Herzmann Svende, Krumkamp Rafael, Rode Sandra, Kintrup Carina, Rumpf Sebastian
Institute for Neurobiology, University of Münster, Münster, Germany.
Institute for Neurobiology, University of Münster, Münster, Germany
EMBO J. 2017 Jul 3;36(13):1981-1991. doi: 10.15252/embj.201695890. Epub 2017 May 29.
Pruning of unspecific neurites is an important mechanism during neuronal morphogenesis. sensory neurons prune their dendrites during metamorphosis. Pruning dendrites are severed in their proximal regions. Prior to severing, dendritic microtubules undergo local disassembly, and dendrites thin extensively through local endocytosis. Microtubule disassembly requires a katanin homologue, but the signals initiating microtubule breakdown are not known. Here, we show that the kinase PAR-1 is required for pruning and dendritic microtubule breakdown. Our data show that neurons lacking PAR-1 fail to break down dendritic microtubules, and PAR-1 is required for an increase in neuronal microtubule dynamics at the onset of metamorphosis. Mammalian PAR-1 is a known Tau kinase, and genetic interactions suggest that PAR-1 promotes microtubule breakdown largely via inhibition of Tau also in Finally, PAR-1 is also required for dendritic thinning, suggesting that microtubule breakdown might precede ensuing plasma membrane alterations. Our results shed light on the signaling cascades and epistatic relationships involved in neurite destabilization during dendrite pruning.

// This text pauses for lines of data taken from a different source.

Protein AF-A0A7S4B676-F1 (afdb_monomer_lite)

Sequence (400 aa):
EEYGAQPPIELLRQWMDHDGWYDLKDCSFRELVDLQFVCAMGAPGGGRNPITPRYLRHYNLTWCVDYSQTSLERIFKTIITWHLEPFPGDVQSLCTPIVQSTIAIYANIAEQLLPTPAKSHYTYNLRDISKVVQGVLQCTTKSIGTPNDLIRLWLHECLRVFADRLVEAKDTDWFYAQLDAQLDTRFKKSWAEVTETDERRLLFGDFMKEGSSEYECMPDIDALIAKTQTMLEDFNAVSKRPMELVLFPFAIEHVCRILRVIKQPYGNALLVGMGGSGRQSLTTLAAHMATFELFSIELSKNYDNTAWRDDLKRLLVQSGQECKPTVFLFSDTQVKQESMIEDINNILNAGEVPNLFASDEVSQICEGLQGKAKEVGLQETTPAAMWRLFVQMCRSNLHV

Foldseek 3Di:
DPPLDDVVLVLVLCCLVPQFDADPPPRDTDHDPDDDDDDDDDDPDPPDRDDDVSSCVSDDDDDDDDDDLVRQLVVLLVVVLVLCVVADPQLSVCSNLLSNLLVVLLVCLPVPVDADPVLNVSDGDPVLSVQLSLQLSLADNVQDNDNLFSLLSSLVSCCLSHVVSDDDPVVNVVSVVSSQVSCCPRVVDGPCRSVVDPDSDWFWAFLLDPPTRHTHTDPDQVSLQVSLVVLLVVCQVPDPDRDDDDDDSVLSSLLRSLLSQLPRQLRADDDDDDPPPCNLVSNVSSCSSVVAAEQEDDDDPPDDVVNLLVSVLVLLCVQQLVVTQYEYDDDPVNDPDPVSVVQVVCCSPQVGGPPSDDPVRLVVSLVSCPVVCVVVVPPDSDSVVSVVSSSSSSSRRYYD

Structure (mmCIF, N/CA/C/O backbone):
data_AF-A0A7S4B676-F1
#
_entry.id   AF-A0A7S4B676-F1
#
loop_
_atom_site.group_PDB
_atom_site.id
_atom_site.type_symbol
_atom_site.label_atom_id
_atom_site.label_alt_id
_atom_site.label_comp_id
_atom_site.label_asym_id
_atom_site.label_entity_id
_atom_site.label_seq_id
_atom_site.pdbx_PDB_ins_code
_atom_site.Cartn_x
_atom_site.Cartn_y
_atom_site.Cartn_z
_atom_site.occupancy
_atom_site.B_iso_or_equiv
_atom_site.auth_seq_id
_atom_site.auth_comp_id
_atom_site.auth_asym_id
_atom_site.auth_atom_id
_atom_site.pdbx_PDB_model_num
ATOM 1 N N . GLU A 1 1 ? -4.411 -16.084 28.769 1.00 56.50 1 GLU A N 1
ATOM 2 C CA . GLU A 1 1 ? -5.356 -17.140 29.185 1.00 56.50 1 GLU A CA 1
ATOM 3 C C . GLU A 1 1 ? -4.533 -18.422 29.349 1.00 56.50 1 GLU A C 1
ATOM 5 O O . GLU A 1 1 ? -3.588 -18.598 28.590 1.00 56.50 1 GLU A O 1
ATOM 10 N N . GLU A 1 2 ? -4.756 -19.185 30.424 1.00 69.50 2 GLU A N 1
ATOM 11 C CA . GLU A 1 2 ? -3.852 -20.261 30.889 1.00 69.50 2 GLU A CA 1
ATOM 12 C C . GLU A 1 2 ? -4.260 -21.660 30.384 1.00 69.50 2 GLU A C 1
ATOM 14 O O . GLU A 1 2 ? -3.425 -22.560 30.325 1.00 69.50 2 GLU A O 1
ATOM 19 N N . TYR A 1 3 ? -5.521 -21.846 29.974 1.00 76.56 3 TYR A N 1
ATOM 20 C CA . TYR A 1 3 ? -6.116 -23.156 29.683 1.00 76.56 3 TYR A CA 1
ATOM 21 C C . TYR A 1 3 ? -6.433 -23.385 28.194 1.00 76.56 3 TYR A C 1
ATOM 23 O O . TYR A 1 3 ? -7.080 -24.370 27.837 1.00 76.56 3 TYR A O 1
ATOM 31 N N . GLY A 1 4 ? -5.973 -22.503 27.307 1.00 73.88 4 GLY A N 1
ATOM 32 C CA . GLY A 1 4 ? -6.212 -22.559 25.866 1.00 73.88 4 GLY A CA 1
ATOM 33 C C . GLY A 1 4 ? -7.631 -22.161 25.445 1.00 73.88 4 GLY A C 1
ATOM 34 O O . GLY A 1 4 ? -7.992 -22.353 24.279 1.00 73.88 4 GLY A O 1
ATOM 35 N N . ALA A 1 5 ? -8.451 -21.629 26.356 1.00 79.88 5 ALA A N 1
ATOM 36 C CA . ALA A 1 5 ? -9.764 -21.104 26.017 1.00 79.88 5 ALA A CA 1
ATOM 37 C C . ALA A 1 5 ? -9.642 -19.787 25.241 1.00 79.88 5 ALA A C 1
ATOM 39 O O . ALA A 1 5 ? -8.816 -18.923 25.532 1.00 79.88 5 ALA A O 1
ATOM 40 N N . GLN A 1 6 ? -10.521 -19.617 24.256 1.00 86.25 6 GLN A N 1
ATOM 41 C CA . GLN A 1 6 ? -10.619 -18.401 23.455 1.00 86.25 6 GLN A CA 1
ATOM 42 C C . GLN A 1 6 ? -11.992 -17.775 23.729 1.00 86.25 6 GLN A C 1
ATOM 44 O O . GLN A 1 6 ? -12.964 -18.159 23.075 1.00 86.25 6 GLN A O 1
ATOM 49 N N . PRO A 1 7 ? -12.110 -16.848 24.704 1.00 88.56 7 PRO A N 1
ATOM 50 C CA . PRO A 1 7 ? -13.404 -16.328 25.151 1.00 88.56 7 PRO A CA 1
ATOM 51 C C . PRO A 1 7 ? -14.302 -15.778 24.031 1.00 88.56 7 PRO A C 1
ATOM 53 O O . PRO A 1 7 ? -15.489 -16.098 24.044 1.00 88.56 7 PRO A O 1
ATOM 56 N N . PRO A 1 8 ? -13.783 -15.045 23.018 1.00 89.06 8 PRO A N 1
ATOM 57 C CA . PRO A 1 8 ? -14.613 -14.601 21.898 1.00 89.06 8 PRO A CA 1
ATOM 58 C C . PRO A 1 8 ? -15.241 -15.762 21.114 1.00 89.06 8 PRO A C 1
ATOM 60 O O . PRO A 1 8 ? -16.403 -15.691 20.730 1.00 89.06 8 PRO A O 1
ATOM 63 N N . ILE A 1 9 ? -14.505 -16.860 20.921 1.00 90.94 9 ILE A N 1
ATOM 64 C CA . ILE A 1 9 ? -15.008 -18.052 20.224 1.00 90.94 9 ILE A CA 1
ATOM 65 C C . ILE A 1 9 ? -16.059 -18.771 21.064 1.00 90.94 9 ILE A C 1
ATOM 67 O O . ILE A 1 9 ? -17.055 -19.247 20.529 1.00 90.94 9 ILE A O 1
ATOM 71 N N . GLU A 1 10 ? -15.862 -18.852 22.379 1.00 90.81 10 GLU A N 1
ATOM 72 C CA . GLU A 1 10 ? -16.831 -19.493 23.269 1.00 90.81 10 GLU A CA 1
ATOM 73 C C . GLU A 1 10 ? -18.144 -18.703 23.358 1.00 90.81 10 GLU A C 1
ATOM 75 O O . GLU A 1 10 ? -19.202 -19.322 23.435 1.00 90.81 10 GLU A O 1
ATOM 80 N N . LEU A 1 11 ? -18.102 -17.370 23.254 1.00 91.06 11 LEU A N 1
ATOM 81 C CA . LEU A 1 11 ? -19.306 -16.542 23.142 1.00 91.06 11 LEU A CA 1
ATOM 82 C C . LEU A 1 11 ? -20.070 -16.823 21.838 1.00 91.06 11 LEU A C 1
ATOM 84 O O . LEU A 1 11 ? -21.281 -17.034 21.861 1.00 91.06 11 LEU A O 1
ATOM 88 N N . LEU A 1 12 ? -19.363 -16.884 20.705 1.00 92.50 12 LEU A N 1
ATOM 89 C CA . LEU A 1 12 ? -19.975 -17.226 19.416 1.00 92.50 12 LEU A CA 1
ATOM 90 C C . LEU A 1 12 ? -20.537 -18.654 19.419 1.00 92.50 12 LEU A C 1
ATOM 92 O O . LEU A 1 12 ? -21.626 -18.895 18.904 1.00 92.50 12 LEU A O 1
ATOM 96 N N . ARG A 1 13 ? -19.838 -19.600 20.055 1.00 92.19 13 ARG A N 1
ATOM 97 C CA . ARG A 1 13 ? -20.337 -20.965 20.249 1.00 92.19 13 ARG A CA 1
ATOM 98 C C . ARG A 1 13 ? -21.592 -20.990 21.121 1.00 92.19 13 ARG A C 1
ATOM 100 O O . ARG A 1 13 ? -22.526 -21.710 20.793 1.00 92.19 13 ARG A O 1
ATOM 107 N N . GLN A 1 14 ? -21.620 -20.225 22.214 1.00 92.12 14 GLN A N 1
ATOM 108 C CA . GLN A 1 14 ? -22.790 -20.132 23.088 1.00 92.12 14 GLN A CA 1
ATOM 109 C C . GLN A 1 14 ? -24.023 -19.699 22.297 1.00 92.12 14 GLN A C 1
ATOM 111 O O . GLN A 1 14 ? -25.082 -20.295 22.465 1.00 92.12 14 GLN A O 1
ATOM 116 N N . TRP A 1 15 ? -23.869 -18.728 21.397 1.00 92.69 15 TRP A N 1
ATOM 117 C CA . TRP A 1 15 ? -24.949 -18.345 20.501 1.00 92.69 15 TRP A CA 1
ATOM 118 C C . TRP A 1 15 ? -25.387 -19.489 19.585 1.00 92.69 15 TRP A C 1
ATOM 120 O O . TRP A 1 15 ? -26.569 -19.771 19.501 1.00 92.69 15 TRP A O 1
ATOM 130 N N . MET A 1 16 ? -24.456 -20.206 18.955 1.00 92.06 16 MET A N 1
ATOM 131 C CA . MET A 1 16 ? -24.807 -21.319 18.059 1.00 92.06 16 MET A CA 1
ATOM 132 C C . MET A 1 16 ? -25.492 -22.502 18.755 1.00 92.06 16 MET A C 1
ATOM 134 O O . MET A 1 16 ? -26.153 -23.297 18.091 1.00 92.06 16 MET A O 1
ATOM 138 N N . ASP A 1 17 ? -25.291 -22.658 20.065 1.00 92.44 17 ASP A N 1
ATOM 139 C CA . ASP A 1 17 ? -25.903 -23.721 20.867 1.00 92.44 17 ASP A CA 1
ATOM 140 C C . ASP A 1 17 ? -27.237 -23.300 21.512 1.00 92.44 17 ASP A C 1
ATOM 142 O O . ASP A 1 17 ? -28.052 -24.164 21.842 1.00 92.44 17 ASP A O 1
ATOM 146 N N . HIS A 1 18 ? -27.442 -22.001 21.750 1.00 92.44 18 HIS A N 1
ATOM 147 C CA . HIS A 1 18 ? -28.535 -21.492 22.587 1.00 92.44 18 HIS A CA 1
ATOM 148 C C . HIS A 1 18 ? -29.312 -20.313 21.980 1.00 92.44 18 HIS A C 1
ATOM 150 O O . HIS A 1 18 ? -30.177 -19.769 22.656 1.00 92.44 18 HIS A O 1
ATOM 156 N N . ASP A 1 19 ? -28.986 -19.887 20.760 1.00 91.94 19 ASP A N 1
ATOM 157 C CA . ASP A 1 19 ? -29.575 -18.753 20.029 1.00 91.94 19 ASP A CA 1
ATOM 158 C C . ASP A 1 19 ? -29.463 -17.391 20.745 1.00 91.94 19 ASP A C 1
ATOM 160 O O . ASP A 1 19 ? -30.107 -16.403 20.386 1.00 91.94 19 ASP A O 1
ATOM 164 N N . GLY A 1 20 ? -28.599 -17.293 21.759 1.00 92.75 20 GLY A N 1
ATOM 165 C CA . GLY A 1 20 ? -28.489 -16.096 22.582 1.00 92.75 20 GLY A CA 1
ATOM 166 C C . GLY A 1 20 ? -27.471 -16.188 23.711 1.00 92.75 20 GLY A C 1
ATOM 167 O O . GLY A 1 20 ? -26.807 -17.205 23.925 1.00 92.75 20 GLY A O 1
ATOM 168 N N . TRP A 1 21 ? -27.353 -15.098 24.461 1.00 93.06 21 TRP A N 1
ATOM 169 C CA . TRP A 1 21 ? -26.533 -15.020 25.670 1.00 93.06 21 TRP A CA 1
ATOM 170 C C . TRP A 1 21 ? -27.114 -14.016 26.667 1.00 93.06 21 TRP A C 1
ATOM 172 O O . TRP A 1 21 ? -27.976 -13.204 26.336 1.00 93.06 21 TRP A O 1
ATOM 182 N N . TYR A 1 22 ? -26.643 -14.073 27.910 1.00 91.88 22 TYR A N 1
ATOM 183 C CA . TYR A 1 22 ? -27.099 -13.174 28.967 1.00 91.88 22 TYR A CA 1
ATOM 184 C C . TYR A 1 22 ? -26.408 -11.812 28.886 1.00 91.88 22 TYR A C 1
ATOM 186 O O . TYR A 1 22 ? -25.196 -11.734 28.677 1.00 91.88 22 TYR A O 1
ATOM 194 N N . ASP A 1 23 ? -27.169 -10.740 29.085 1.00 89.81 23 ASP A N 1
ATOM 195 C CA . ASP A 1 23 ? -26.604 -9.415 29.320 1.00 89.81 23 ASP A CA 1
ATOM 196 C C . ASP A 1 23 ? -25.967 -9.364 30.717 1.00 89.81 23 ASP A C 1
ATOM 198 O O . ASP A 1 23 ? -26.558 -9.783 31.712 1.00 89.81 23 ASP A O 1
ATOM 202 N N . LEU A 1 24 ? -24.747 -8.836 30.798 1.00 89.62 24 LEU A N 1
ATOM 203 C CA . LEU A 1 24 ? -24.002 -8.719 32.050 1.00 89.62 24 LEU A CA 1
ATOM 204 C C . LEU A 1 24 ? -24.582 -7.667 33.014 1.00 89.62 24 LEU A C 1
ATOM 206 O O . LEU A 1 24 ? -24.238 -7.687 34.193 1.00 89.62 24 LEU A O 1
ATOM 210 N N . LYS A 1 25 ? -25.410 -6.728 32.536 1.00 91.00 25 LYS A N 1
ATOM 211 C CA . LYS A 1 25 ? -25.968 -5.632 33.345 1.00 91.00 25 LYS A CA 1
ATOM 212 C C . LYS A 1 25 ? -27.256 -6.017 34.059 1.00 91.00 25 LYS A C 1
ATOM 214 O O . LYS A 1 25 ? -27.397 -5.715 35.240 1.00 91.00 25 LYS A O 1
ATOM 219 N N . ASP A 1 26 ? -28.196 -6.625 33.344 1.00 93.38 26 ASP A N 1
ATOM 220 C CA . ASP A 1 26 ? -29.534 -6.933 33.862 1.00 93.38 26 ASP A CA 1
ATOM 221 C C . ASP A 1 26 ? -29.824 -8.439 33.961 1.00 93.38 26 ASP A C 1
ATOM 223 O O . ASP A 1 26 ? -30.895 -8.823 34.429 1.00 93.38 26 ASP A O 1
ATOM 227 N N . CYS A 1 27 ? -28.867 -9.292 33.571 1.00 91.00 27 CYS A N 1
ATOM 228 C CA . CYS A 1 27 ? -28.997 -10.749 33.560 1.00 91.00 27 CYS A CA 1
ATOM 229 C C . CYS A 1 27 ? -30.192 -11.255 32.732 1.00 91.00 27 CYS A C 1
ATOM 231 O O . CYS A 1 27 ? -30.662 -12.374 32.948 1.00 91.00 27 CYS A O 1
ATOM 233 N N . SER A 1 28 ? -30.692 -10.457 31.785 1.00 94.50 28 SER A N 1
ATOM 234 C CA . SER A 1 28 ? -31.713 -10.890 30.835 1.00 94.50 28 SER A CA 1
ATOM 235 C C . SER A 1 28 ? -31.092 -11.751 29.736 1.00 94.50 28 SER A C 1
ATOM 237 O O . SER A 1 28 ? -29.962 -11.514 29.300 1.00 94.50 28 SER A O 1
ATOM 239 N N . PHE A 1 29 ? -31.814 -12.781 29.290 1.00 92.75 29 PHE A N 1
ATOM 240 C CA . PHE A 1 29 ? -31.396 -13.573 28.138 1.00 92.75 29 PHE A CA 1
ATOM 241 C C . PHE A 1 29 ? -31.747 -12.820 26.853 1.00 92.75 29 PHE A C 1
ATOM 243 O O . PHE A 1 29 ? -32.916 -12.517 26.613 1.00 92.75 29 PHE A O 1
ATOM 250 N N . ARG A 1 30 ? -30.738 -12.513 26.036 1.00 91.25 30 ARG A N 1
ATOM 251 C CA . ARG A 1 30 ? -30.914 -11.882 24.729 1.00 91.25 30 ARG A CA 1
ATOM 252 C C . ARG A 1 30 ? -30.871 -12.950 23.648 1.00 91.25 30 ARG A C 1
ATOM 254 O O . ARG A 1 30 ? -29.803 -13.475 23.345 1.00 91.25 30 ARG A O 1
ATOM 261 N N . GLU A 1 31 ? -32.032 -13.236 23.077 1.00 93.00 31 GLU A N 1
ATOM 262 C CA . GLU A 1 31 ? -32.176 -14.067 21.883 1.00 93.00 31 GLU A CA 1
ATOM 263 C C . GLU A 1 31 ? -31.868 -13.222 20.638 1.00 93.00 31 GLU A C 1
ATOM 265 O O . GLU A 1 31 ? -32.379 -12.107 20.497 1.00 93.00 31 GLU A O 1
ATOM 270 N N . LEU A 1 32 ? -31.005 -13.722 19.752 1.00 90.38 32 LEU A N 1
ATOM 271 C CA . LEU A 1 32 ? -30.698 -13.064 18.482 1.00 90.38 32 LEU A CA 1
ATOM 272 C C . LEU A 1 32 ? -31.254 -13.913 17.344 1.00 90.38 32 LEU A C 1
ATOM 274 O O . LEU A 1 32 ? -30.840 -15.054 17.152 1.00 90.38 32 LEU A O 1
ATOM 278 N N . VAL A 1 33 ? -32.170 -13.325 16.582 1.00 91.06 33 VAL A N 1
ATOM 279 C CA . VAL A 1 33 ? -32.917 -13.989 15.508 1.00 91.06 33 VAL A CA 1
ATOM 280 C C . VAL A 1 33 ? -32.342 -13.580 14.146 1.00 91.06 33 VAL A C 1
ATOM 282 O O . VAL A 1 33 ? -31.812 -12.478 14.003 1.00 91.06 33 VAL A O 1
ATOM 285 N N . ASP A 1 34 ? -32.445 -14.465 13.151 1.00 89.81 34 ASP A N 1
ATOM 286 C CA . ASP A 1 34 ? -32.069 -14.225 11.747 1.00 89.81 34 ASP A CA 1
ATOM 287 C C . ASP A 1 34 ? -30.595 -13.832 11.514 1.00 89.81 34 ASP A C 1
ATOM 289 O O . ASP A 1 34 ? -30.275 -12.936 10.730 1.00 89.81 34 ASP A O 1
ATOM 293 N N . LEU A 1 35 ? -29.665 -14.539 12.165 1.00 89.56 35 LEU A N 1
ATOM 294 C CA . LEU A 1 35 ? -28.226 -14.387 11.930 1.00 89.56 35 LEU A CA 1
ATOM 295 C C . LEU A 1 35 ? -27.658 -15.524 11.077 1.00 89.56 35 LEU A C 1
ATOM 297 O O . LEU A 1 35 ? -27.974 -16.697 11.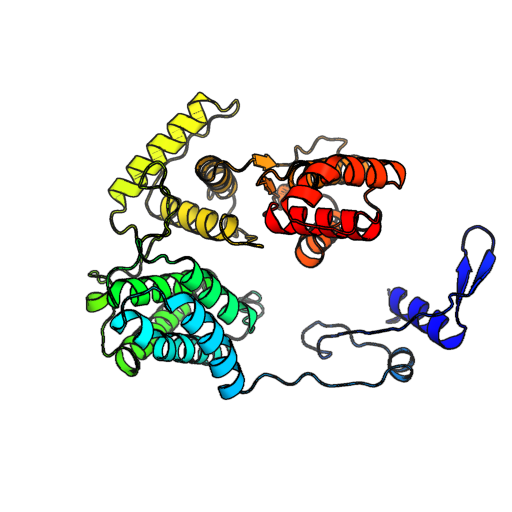267 1.00 89.56 35 LEU A O 1
ATOM 301 N N . GLN A 1 36 ? -26.737 -15.176 10.177 1.00 90.81 36 GLN A N 1
ATOM 302 C CA . GLN A 1 36 ? -25.950 -16.138 9.412 1.00 90.81 36 GLN A CA 1
ATOM 303 C C . GLN A 1 36 ? -24.459 -15.870 9.611 1.00 90.81 36 GLN A C 1
ATOM 305 O O . GLN A 1 36 ? -23.976 -14.761 9.390 1.00 90.81 36 GLN A O 1
ATOM 310 N N . PHE A 1 37 ? -23.718 -16.909 9.994 1.00 90.19 37 PHE A N 1
ATOM 311 C CA . PHE A 1 37 ? -22.280 -16.816 10.211 1.00 90.19 37 PHE A CA 1
ATOM 312 C C . PHE A 1 37 ? -21.509 -17.273 8.979 1.00 90.19 37 PHE A C 1
ATOM 314 O O . PHE A 1 37 ? -21.667 -18.397 8.504 1.00 90.19 37 PHE A O 1
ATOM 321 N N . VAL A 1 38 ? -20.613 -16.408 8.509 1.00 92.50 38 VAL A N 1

非特异性神经突的修剪是神经元形态发生过程中的一个重要机制。感觉神经元在变态过程中修剪其树突。正在修剪的树突在其近端区域被切断。在切断之前,树突微管会进行局部解聚,并且树突会通过局部内吞作用大量变细。微管解聚需要一种katanin同源物,但启动微管分解的信号尚不清楚。在这里,我们表明激酶PAR-1是修剪和树突微管分解所必需的。我们的数据表明,缺乏PAR-1的神经元无法分解树突微管,并且PAR-1是变态开始时神经元微管动力学增加所必需的。哺乳动物PAR-1是一种已知的Tau激酶,遗传相互作用表明PAR-1在[此处原文缺失相关内容]中也主要通过抑制Tau来促进微管分解。最后,PAR-1对于树突变细也是必需的,这表明微管分解可能先于随后的质膜改变。我们的结果揭示了树突修剪过程中神经突不稳定所涉及的信号级联和上位关系。